- Assignment -
Restate word for word the lines of the entries below, starting with the line that holds "ATOM 35 C CA" and ending with the line that holds "ATOM 64 N N", and no others.

[Stored entries]
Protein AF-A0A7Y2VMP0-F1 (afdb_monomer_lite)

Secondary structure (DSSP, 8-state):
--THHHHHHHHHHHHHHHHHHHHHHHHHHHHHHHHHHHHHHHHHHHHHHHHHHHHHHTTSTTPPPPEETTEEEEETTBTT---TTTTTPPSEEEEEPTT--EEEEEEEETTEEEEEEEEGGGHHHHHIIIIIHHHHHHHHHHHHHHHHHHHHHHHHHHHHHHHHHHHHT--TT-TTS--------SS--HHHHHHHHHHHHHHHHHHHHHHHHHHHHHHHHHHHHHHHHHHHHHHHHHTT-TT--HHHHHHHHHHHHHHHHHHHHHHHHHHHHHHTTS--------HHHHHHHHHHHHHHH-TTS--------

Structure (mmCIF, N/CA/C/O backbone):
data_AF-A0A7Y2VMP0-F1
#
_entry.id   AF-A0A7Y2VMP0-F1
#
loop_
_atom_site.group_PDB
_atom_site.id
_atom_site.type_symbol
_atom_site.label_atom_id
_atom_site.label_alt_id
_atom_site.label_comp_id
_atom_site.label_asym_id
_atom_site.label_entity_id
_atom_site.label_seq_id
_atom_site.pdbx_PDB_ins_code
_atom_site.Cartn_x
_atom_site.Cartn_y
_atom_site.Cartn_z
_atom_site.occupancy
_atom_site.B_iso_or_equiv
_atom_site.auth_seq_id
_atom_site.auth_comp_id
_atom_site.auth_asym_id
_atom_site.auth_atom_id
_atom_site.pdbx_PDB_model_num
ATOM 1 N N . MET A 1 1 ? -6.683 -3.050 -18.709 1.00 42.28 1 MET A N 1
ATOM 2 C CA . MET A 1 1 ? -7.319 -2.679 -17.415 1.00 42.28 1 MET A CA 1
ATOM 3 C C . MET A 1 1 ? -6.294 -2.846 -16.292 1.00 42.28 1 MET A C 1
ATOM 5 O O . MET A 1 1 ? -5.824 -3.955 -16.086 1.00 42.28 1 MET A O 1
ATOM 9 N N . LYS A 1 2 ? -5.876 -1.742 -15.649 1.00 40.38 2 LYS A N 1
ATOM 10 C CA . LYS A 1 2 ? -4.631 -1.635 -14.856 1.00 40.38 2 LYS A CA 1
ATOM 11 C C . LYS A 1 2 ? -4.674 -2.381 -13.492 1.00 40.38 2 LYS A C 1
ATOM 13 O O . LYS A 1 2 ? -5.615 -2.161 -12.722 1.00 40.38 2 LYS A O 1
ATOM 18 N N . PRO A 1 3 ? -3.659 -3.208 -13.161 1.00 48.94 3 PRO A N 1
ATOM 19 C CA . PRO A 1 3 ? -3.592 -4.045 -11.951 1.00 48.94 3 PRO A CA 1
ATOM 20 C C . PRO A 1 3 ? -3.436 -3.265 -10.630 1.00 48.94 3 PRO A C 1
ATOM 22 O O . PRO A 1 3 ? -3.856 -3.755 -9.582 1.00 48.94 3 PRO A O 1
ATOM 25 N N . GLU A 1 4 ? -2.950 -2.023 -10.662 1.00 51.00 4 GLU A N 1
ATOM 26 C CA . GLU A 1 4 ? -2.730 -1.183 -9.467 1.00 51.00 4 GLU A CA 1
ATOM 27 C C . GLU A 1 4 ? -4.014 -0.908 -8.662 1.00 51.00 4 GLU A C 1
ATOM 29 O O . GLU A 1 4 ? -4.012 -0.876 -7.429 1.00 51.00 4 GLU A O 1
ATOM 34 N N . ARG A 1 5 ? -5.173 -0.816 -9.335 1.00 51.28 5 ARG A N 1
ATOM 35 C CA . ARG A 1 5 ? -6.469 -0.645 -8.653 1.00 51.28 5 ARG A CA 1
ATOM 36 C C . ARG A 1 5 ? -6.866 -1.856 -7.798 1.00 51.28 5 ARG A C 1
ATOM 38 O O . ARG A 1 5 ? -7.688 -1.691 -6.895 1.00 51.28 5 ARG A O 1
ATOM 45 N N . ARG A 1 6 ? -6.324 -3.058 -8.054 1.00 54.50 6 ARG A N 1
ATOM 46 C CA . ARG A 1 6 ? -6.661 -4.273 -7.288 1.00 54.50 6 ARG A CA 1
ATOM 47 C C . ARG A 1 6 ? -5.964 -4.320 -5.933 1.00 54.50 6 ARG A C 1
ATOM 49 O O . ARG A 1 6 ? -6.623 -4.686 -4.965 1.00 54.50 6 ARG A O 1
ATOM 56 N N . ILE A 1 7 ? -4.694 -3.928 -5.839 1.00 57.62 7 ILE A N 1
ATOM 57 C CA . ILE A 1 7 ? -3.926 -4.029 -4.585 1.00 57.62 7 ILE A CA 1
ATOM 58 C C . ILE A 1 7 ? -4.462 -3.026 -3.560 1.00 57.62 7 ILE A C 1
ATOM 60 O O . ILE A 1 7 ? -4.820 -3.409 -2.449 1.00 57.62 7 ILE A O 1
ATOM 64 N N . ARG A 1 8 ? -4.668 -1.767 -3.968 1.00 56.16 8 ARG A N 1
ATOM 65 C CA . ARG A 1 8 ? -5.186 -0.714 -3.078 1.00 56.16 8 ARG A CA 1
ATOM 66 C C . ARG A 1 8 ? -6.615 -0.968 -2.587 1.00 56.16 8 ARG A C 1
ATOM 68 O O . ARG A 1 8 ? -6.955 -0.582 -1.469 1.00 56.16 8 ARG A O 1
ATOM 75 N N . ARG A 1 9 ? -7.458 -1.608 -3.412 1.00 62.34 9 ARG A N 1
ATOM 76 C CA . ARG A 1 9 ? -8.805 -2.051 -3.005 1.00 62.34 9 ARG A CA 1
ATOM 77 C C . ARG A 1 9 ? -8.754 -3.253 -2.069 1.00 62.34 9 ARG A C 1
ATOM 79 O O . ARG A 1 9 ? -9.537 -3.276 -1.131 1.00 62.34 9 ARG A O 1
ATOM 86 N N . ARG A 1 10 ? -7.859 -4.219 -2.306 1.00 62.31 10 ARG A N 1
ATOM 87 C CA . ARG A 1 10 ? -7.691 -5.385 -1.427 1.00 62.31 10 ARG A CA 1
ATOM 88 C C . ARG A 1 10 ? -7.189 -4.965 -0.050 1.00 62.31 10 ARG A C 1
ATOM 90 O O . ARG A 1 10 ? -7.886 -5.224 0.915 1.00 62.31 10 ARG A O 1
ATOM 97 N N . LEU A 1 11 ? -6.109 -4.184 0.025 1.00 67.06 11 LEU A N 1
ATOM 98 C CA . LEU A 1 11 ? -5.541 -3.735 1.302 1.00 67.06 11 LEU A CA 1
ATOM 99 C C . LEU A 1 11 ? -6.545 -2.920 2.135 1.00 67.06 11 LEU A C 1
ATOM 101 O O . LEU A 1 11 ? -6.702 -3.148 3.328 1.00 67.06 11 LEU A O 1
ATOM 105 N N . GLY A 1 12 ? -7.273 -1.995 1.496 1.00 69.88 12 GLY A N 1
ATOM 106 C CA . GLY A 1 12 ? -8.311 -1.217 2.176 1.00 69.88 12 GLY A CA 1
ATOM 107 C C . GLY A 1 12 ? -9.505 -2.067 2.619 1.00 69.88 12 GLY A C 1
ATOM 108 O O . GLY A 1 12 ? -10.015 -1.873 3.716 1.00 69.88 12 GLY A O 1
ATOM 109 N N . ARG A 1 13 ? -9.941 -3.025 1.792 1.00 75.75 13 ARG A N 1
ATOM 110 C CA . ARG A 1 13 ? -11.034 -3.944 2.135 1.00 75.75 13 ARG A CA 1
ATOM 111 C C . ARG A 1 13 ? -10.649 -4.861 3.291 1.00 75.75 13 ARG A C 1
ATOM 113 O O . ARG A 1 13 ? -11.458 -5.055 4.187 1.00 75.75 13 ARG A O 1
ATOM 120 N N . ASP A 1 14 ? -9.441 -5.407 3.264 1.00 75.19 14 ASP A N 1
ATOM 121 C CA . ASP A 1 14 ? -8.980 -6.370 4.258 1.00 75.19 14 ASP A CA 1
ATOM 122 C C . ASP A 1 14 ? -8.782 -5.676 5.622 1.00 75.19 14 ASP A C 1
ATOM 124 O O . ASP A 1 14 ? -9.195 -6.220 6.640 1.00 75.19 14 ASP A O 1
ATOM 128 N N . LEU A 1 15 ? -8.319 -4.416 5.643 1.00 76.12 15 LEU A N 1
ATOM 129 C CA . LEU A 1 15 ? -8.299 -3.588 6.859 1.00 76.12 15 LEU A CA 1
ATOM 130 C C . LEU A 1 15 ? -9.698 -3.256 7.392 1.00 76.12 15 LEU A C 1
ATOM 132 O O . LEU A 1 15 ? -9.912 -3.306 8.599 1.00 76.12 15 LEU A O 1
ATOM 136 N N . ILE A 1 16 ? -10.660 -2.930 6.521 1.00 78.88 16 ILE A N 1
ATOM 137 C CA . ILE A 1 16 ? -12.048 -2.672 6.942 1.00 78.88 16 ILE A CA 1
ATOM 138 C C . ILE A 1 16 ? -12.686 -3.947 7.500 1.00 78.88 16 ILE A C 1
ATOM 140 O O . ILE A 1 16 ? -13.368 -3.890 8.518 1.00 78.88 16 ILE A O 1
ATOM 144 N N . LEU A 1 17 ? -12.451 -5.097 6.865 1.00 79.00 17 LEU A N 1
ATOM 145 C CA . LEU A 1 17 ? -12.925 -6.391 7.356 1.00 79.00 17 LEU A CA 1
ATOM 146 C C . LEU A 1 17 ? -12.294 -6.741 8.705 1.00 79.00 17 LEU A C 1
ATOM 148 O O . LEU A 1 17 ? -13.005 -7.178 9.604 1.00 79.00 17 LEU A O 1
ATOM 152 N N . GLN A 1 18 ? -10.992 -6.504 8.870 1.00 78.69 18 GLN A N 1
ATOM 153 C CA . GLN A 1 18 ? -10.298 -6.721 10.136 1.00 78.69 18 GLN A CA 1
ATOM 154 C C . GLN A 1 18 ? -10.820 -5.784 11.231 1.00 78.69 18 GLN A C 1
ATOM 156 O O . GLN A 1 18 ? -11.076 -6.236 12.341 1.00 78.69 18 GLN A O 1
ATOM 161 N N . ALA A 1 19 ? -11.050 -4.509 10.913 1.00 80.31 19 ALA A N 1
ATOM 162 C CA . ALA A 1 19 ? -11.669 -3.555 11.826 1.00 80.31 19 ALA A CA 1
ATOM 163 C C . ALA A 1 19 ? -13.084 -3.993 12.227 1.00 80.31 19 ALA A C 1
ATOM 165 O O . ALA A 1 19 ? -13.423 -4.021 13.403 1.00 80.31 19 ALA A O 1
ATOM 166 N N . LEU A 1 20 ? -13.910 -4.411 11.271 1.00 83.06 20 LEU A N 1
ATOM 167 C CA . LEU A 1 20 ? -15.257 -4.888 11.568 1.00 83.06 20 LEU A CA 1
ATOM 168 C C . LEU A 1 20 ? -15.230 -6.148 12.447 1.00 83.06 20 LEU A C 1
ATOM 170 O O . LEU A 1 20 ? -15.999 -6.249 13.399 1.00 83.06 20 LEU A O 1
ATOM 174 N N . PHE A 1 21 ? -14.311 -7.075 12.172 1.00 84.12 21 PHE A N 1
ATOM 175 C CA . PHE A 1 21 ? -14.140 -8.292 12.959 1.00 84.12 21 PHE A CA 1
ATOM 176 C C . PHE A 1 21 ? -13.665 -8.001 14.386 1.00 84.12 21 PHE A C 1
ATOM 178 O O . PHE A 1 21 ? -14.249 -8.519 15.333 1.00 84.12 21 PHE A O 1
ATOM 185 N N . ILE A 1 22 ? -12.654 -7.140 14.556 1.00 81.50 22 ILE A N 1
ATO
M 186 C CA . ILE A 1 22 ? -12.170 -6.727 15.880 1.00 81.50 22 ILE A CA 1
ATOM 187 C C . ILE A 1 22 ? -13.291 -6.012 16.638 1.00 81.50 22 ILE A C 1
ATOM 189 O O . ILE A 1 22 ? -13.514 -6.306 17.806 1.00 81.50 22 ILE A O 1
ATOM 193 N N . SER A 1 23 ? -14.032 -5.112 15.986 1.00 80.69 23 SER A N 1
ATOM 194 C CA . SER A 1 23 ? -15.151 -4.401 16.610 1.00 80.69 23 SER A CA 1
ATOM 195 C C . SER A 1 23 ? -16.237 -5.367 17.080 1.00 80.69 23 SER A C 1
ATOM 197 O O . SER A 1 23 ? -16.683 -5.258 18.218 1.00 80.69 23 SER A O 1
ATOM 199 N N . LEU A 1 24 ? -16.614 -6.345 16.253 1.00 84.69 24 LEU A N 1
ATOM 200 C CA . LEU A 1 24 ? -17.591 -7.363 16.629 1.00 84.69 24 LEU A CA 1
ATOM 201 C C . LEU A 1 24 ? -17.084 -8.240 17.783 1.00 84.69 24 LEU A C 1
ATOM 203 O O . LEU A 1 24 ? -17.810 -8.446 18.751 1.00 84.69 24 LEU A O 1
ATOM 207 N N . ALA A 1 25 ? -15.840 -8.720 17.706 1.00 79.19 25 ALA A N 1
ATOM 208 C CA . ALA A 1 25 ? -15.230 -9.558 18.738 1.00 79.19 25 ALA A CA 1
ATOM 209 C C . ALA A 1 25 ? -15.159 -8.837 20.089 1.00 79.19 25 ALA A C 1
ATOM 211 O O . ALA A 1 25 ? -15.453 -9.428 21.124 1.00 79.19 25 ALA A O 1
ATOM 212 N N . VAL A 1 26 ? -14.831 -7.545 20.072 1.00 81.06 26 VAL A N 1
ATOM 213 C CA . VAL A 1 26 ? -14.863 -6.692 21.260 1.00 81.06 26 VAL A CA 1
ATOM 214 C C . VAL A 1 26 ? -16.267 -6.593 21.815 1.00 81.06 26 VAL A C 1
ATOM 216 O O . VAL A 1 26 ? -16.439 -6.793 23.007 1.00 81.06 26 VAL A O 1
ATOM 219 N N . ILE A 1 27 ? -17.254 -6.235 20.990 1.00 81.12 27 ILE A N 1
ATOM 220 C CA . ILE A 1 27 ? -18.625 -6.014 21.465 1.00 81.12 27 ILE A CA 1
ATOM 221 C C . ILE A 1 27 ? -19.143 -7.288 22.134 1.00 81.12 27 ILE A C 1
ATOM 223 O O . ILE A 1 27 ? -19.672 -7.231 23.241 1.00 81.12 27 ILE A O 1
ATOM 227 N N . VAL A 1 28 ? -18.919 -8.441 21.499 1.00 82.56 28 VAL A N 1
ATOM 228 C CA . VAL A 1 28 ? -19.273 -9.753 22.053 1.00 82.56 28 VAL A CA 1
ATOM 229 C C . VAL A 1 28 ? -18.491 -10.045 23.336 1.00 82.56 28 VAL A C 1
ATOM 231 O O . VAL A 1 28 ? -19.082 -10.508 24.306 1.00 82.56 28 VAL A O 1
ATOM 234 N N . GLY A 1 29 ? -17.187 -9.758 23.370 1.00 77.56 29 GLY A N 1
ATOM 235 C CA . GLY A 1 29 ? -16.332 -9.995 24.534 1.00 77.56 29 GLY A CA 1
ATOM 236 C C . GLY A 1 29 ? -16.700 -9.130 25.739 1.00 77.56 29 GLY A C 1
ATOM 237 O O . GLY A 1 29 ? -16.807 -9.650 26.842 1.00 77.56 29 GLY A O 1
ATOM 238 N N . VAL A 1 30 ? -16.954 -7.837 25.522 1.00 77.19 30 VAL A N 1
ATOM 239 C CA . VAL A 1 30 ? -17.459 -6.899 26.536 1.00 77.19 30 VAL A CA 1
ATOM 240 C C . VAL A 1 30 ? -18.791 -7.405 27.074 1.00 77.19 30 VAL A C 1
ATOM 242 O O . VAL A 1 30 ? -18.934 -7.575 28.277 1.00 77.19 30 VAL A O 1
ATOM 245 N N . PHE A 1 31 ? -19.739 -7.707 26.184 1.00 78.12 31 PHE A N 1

- Written answer -
ATOM 35 C CA . ARG A 1 5 ? -6.469 -0.645 -8.653 1.00 51.28 5 ARG A CA 1
ATOM 36 C C . ARG A 1 5 ? -6.866 -1.856 -7.798 1.00 51.28 5 ARG A C 1
ATOM 38 O O . ARG A 1 5 ? -7.688 -1.691 -6.895 1.00 51.28 5 ARG A O 1
ATOM 45 N N . ARG A 1 6 ? -6.324 -3.058 -8.054 1.00 54.50 6 ARG A N 1
ATOM 46 C CA . ARG A 1 6 ? -6.661 -4.273 -7.288 1.00 54.50 6 ARG A CA 1
ATOM 47 C C . ARG A 1 6 ? -5.964 -4.320 -5.933 1.00 54.50 6 ARG A C 1
ATOM 49 O O . ARG A 1 6 ? -6.623 -4.686 -4.965 1.00 54.50 6 ARG A O 1
ATOM 56 N N . ILE A 1 7 ? -4.694 -3.928 -5.839 1.00 57.62 7 ILE A N 1
ATOM 57 C CA . ILE A 1 7 ? -3.926 -4.029 -4.585 1.00 57.62 7 ILE A CA 1
ATOM 58 C C . ILE A 1 7 ? -4.462 -3.026 -3.560 1.00 57.62 7 ILE A C 1
ATOM 60 O O . ILE A 1 7 ? -4.820 -3.409 -2.449 1.00 57.62 7 ILE A O 1
ATOM 64 N N . ARG A 1 8 ? -4.668 -1.767 -3.968 1.00 56.16 8 ARG A N 1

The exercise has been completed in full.